XRP Faces Potential Major Correction XRP’s Stochastic RSI has entered overbought territory, a condition that in 2025 has historically preceded average price corrections of around 25%. Technical patterns, including a descending triangle, indicate a possible decline to $1.14 or even a deeper drop near $0.60, reflecting a potential 50–70% pullback. Despite this bearish outlook, some analysts remain optimistic, forecasting targets ranging from $3.70 up to $27 based on bullish patterns and accumulation trends. Given these conflicting signals, traders should remain vigilant, closely watching RSI levels, volume trends, and key support and resistance zones to navigate the uncertain market ahead.
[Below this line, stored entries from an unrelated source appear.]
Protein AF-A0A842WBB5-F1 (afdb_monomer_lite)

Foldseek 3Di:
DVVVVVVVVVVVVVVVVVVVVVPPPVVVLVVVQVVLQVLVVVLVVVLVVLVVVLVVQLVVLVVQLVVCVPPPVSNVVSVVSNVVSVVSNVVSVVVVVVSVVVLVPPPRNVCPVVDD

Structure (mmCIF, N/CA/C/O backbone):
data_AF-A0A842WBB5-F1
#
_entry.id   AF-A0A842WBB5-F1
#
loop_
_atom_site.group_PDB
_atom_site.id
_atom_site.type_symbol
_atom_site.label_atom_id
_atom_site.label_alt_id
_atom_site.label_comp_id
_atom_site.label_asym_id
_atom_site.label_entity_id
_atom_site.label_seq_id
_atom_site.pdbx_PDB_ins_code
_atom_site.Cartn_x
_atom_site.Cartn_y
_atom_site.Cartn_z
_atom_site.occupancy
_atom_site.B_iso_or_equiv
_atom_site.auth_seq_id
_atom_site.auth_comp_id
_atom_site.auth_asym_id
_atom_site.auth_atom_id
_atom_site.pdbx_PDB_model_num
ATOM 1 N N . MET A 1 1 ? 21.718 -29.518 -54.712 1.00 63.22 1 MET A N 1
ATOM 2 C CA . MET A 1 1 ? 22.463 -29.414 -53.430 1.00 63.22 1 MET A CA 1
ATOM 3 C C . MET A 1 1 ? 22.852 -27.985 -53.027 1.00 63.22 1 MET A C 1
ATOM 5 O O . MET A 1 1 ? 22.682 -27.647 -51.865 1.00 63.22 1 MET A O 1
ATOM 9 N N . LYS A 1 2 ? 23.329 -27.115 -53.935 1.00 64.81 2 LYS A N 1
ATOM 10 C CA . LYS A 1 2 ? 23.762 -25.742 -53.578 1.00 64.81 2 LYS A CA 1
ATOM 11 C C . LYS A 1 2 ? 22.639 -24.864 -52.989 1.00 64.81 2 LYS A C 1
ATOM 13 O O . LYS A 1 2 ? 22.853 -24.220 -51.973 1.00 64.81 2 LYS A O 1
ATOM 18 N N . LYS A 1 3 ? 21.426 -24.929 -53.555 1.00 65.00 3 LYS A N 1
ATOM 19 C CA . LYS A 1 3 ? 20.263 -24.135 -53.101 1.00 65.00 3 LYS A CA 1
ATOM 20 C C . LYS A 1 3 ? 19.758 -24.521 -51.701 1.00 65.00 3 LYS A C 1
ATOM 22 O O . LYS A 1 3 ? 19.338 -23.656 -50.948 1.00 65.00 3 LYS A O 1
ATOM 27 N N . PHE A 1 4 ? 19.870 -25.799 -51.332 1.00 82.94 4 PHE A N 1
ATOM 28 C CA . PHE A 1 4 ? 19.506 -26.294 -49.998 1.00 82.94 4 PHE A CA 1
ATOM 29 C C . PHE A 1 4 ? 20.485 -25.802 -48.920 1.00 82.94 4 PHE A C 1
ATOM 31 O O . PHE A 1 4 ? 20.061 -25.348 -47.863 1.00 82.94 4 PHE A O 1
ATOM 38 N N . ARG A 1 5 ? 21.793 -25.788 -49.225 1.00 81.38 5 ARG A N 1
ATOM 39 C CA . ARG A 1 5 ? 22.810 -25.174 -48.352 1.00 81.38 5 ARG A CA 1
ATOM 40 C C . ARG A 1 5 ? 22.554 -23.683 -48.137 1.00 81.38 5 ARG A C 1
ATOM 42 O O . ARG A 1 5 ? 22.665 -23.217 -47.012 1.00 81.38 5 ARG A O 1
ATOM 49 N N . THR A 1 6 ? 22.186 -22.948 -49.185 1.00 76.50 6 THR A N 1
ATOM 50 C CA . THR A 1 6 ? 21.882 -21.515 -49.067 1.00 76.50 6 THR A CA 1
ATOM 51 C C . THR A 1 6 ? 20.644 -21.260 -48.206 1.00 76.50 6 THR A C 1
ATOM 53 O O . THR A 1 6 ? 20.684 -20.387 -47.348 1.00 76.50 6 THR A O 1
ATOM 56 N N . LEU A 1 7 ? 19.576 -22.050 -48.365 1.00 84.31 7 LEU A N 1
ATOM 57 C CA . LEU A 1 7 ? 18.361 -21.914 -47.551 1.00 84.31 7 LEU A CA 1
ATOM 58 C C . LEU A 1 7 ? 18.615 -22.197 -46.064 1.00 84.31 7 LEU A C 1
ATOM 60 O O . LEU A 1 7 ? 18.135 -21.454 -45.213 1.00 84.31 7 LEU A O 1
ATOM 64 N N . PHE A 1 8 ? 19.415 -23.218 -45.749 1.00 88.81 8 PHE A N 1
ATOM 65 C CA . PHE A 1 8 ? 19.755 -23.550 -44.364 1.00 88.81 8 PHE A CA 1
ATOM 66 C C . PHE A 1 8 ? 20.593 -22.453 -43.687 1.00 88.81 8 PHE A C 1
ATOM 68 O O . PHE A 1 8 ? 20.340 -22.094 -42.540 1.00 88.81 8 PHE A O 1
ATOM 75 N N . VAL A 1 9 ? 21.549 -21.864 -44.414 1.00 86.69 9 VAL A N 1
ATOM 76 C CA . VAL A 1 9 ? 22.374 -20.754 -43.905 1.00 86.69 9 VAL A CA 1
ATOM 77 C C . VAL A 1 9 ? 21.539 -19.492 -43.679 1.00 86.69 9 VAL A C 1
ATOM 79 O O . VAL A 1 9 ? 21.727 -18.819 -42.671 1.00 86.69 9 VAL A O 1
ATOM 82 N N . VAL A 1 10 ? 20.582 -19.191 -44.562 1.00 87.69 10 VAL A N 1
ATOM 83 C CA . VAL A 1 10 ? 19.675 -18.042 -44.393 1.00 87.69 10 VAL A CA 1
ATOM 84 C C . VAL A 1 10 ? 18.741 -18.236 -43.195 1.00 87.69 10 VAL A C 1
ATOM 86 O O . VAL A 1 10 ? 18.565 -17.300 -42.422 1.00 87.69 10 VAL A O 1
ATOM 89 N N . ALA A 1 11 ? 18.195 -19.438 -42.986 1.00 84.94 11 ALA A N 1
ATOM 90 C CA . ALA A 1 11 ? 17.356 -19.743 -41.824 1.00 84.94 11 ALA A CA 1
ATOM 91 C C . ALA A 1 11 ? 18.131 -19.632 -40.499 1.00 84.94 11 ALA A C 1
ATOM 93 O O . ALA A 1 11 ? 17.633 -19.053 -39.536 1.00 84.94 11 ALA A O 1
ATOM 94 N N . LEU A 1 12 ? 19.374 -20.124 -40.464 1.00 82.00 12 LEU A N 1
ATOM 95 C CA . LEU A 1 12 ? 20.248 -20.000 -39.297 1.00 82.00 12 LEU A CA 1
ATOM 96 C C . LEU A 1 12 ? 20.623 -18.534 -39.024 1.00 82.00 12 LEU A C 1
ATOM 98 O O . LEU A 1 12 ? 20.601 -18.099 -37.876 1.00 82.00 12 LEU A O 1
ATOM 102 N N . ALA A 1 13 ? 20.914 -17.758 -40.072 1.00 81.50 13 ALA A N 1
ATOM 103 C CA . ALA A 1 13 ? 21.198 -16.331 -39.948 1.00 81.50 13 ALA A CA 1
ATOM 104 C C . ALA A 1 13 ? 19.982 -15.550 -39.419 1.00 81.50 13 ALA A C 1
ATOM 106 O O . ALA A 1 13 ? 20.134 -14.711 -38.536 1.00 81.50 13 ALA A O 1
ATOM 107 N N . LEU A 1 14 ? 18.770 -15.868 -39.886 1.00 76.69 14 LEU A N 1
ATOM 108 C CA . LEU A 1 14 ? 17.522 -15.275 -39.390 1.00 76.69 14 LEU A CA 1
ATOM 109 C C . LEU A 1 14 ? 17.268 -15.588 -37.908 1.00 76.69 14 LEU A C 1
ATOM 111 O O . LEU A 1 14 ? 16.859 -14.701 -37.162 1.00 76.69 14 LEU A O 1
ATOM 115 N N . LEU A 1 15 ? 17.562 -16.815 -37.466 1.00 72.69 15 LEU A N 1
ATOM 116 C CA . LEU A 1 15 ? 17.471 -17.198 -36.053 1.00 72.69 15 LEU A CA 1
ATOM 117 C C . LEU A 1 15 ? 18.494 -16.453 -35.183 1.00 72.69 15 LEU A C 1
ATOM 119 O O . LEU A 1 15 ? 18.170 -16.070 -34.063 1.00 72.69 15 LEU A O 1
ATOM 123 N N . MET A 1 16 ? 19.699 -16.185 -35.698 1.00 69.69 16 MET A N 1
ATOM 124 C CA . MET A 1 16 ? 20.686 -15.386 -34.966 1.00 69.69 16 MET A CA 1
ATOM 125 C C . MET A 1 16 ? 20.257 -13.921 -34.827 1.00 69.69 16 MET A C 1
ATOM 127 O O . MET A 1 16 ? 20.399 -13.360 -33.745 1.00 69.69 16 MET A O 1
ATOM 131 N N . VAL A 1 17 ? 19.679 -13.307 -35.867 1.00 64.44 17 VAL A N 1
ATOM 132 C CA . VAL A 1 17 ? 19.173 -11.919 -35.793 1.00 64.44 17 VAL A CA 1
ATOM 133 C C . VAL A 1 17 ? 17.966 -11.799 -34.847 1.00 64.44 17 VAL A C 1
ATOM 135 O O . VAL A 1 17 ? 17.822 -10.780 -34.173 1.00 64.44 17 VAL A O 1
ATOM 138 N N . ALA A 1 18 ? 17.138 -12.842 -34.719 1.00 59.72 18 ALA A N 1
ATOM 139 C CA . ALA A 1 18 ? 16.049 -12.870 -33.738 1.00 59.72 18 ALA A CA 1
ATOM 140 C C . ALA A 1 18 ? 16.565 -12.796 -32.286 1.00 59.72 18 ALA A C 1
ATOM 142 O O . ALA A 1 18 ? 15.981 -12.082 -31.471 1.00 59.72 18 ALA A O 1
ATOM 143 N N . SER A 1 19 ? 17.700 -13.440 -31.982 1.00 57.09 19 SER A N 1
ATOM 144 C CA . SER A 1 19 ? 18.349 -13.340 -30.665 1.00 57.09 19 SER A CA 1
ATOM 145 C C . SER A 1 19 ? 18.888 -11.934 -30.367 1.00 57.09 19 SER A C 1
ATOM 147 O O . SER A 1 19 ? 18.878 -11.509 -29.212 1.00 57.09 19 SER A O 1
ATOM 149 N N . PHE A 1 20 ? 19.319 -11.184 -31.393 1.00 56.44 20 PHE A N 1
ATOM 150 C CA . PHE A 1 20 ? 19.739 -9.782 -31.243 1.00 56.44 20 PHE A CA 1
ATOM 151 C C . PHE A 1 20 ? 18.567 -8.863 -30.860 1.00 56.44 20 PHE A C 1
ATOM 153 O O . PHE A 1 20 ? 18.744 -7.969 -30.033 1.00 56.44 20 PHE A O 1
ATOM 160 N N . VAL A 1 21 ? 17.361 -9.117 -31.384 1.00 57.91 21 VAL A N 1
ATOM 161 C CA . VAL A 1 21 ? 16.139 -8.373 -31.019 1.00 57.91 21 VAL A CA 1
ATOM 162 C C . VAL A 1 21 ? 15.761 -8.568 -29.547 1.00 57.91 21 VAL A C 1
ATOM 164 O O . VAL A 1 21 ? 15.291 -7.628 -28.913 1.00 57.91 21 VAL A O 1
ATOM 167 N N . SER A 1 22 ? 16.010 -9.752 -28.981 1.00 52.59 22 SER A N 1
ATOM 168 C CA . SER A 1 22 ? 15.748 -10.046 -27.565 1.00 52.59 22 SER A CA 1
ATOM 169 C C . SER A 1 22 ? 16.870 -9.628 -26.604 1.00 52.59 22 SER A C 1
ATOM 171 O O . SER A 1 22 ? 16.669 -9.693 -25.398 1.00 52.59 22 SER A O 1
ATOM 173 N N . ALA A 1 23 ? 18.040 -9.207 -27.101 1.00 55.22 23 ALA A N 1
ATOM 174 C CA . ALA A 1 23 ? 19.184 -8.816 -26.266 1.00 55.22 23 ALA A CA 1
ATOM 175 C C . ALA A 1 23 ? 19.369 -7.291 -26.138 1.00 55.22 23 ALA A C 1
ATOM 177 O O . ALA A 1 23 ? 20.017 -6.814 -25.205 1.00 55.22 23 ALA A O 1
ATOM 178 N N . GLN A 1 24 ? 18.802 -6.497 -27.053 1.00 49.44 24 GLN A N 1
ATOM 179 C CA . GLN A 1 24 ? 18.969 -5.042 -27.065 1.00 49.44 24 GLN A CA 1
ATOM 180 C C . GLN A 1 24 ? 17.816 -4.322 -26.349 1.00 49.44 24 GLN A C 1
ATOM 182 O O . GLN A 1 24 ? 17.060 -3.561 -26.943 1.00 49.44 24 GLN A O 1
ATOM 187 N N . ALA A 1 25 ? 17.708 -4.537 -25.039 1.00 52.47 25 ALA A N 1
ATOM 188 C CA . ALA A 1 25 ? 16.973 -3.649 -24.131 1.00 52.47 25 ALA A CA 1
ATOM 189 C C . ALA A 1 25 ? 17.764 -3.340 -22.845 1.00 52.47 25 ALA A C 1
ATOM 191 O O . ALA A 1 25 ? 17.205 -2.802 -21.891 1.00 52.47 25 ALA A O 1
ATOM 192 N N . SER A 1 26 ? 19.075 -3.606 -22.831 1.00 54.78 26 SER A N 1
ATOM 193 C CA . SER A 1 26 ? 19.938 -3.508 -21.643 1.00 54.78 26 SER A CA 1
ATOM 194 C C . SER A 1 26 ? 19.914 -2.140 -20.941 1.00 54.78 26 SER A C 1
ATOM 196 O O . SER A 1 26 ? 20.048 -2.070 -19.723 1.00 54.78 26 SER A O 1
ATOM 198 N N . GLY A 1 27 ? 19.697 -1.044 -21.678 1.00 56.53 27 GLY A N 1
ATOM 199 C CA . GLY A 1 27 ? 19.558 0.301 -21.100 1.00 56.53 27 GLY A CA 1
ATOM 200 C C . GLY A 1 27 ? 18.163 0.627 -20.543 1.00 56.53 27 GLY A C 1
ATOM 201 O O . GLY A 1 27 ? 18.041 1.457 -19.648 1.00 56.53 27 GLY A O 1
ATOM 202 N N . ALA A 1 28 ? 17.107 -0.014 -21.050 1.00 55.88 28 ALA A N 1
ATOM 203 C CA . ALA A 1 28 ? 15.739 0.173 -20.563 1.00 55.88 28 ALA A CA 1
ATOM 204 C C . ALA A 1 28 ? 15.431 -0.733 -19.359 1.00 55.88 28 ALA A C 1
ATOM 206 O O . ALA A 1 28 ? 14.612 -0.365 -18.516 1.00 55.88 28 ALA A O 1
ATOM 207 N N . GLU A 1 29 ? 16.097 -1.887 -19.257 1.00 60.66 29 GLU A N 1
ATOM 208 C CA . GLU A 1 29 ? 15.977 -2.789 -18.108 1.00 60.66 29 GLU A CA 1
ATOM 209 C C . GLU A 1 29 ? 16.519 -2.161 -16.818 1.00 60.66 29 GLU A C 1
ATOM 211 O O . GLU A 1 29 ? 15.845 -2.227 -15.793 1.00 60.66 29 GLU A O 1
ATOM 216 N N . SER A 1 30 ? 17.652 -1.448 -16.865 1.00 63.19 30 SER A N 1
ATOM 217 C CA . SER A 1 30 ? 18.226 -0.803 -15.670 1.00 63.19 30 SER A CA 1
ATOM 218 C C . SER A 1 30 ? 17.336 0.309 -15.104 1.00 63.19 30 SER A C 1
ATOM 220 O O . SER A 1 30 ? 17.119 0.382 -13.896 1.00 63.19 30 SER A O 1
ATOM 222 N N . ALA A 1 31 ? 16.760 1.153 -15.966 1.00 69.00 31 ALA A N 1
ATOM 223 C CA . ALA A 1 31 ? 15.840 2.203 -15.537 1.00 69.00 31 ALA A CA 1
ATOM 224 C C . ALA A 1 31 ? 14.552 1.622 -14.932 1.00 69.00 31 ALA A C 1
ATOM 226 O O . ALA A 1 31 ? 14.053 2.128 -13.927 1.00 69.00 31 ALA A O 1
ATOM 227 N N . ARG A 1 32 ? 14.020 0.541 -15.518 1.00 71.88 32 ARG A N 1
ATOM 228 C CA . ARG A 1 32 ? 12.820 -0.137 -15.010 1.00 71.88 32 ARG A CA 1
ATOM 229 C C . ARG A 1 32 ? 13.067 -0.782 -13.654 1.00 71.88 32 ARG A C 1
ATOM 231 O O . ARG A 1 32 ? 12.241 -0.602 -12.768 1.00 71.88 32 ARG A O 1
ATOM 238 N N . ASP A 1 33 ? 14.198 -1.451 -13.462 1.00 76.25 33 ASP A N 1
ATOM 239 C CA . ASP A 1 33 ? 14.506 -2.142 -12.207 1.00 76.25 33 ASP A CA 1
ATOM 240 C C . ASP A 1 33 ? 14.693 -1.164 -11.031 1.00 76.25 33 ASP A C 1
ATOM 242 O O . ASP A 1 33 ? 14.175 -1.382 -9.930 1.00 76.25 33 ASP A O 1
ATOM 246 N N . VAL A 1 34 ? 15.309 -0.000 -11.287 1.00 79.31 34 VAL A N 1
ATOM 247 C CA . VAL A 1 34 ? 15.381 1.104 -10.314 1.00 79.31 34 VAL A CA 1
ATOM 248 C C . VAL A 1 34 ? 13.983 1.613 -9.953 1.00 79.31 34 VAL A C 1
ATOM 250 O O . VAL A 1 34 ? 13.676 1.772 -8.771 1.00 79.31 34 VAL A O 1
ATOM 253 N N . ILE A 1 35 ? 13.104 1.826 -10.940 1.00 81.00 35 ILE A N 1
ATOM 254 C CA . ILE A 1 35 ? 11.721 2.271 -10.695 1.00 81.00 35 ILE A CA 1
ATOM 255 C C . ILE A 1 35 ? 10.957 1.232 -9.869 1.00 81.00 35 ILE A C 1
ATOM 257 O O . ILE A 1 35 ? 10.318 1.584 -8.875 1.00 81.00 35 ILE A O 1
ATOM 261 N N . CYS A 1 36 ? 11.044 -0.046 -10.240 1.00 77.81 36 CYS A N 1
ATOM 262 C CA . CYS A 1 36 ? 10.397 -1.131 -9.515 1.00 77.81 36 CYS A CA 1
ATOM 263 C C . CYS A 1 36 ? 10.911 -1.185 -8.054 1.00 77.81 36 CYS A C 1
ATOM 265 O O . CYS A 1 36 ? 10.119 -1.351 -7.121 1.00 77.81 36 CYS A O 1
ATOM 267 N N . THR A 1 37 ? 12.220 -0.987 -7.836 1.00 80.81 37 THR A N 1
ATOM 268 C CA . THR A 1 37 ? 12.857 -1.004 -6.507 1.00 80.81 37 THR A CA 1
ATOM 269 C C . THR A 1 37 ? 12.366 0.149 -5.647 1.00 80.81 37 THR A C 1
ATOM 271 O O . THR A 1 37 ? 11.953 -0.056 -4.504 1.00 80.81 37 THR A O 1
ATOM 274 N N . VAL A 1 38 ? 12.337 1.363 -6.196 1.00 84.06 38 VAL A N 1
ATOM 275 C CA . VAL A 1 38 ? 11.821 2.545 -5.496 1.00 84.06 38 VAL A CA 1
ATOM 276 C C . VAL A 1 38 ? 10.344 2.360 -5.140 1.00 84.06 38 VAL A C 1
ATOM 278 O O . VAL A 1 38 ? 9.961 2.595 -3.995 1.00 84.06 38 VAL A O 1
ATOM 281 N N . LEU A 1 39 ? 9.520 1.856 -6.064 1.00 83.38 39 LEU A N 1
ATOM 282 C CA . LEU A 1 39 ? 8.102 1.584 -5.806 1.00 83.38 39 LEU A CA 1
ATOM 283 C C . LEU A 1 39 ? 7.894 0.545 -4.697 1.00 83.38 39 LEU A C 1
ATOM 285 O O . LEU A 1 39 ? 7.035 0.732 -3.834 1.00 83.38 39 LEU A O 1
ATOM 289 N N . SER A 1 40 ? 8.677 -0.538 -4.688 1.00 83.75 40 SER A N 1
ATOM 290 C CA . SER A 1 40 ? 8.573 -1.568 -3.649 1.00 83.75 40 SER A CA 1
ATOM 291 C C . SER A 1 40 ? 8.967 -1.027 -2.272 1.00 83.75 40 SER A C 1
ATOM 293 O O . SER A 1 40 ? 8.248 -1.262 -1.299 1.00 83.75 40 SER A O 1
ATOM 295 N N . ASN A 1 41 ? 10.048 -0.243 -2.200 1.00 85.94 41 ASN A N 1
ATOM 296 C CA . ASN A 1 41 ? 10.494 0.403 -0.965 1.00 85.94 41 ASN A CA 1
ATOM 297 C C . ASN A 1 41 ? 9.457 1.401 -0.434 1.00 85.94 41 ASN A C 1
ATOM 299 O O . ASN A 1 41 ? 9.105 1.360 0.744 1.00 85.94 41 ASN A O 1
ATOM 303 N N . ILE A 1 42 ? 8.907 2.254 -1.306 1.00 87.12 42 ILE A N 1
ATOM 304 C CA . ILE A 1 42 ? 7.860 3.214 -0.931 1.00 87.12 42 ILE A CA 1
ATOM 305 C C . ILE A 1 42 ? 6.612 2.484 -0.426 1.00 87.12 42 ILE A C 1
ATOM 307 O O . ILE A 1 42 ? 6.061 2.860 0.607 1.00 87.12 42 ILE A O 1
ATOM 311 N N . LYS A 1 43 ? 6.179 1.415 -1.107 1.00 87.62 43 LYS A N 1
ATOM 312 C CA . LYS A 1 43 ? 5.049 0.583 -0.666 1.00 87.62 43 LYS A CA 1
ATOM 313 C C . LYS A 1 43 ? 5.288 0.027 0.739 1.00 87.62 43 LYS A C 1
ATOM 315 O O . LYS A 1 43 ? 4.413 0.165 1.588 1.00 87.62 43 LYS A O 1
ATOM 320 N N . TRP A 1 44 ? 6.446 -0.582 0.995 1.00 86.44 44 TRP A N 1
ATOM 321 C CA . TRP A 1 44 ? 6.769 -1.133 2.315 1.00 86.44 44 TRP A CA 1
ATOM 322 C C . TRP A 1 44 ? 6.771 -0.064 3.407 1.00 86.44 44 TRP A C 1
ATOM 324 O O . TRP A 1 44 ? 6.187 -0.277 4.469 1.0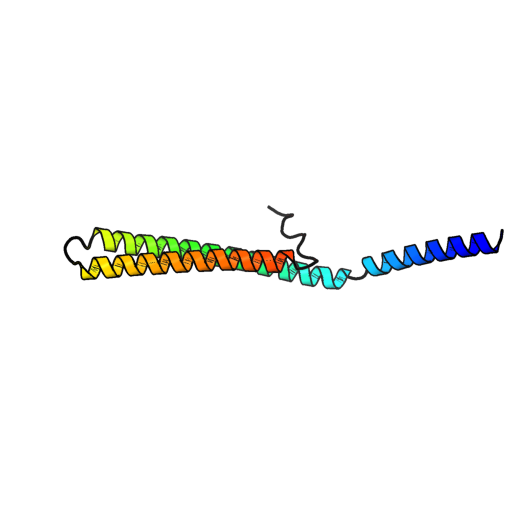0 86.44 44 TRP A O 1
ATOM 334 N N . LEU A 1 45 ? 7.346 1.107 3.125 1.00 89.31 45 LEU A N 1
ATOM 335 C CA . LEU A 1 45 ? 7.357 2.231 4.055 1.00 89.31 45 LEU A CA 1
ATOM 336 C C . LEU A 1 45 ? 5.939 2.736 4.365 1.00 89.31 45 LEU A C 1
ATOM 338 O O . LEU A 1 45 ? 5.585 2.917 5.528 1.00 89.31 45 LEU A O 1
ATOM 342 N N . LEU A 1 46 ? 5.106 2.926 3.338 1.00 88.31 46 LEU A N 1
ATOM 343 C CA . LEU A 1 46 ? 3.725 3.388 3.501 1.00 88.31 46 LEU A CA 1
ATOM 344 C C . LEU A 1 46 ? 2.883 2.393 4.303 1.00 88.31 46 LEU A C 1
ATOM 346 O O . LEU A 1 46 ? 2.136 2.804 5.189 1.00 88.31 46 LEU A O 1
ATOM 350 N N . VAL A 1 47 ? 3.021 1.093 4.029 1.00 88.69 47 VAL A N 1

Bridging Crypto Wealth & Real Estate Crypto-backed mortgages now let borrowers use digital assets like Bitcoin or Ethereum, as collateral to buy real estate without selling their holdings, offering benefits such as tax efficiency, faster approval, and continued exposure to crypto gains. The process involves transferring crypto to an escrow account, receiving a fiat loan, and repaying while the lender monitors the collateral’s value, margin calls occur if it drops. Though appealing for portfolio diversification and liquidity, these loans carry risks like crypto volatility, regulatory uncertainty, and complex terms. Leading platforms like Nexo, Ledn, and Salt Lending offer tailored solutions with varying interest rates, collateral requirements, and crypto support.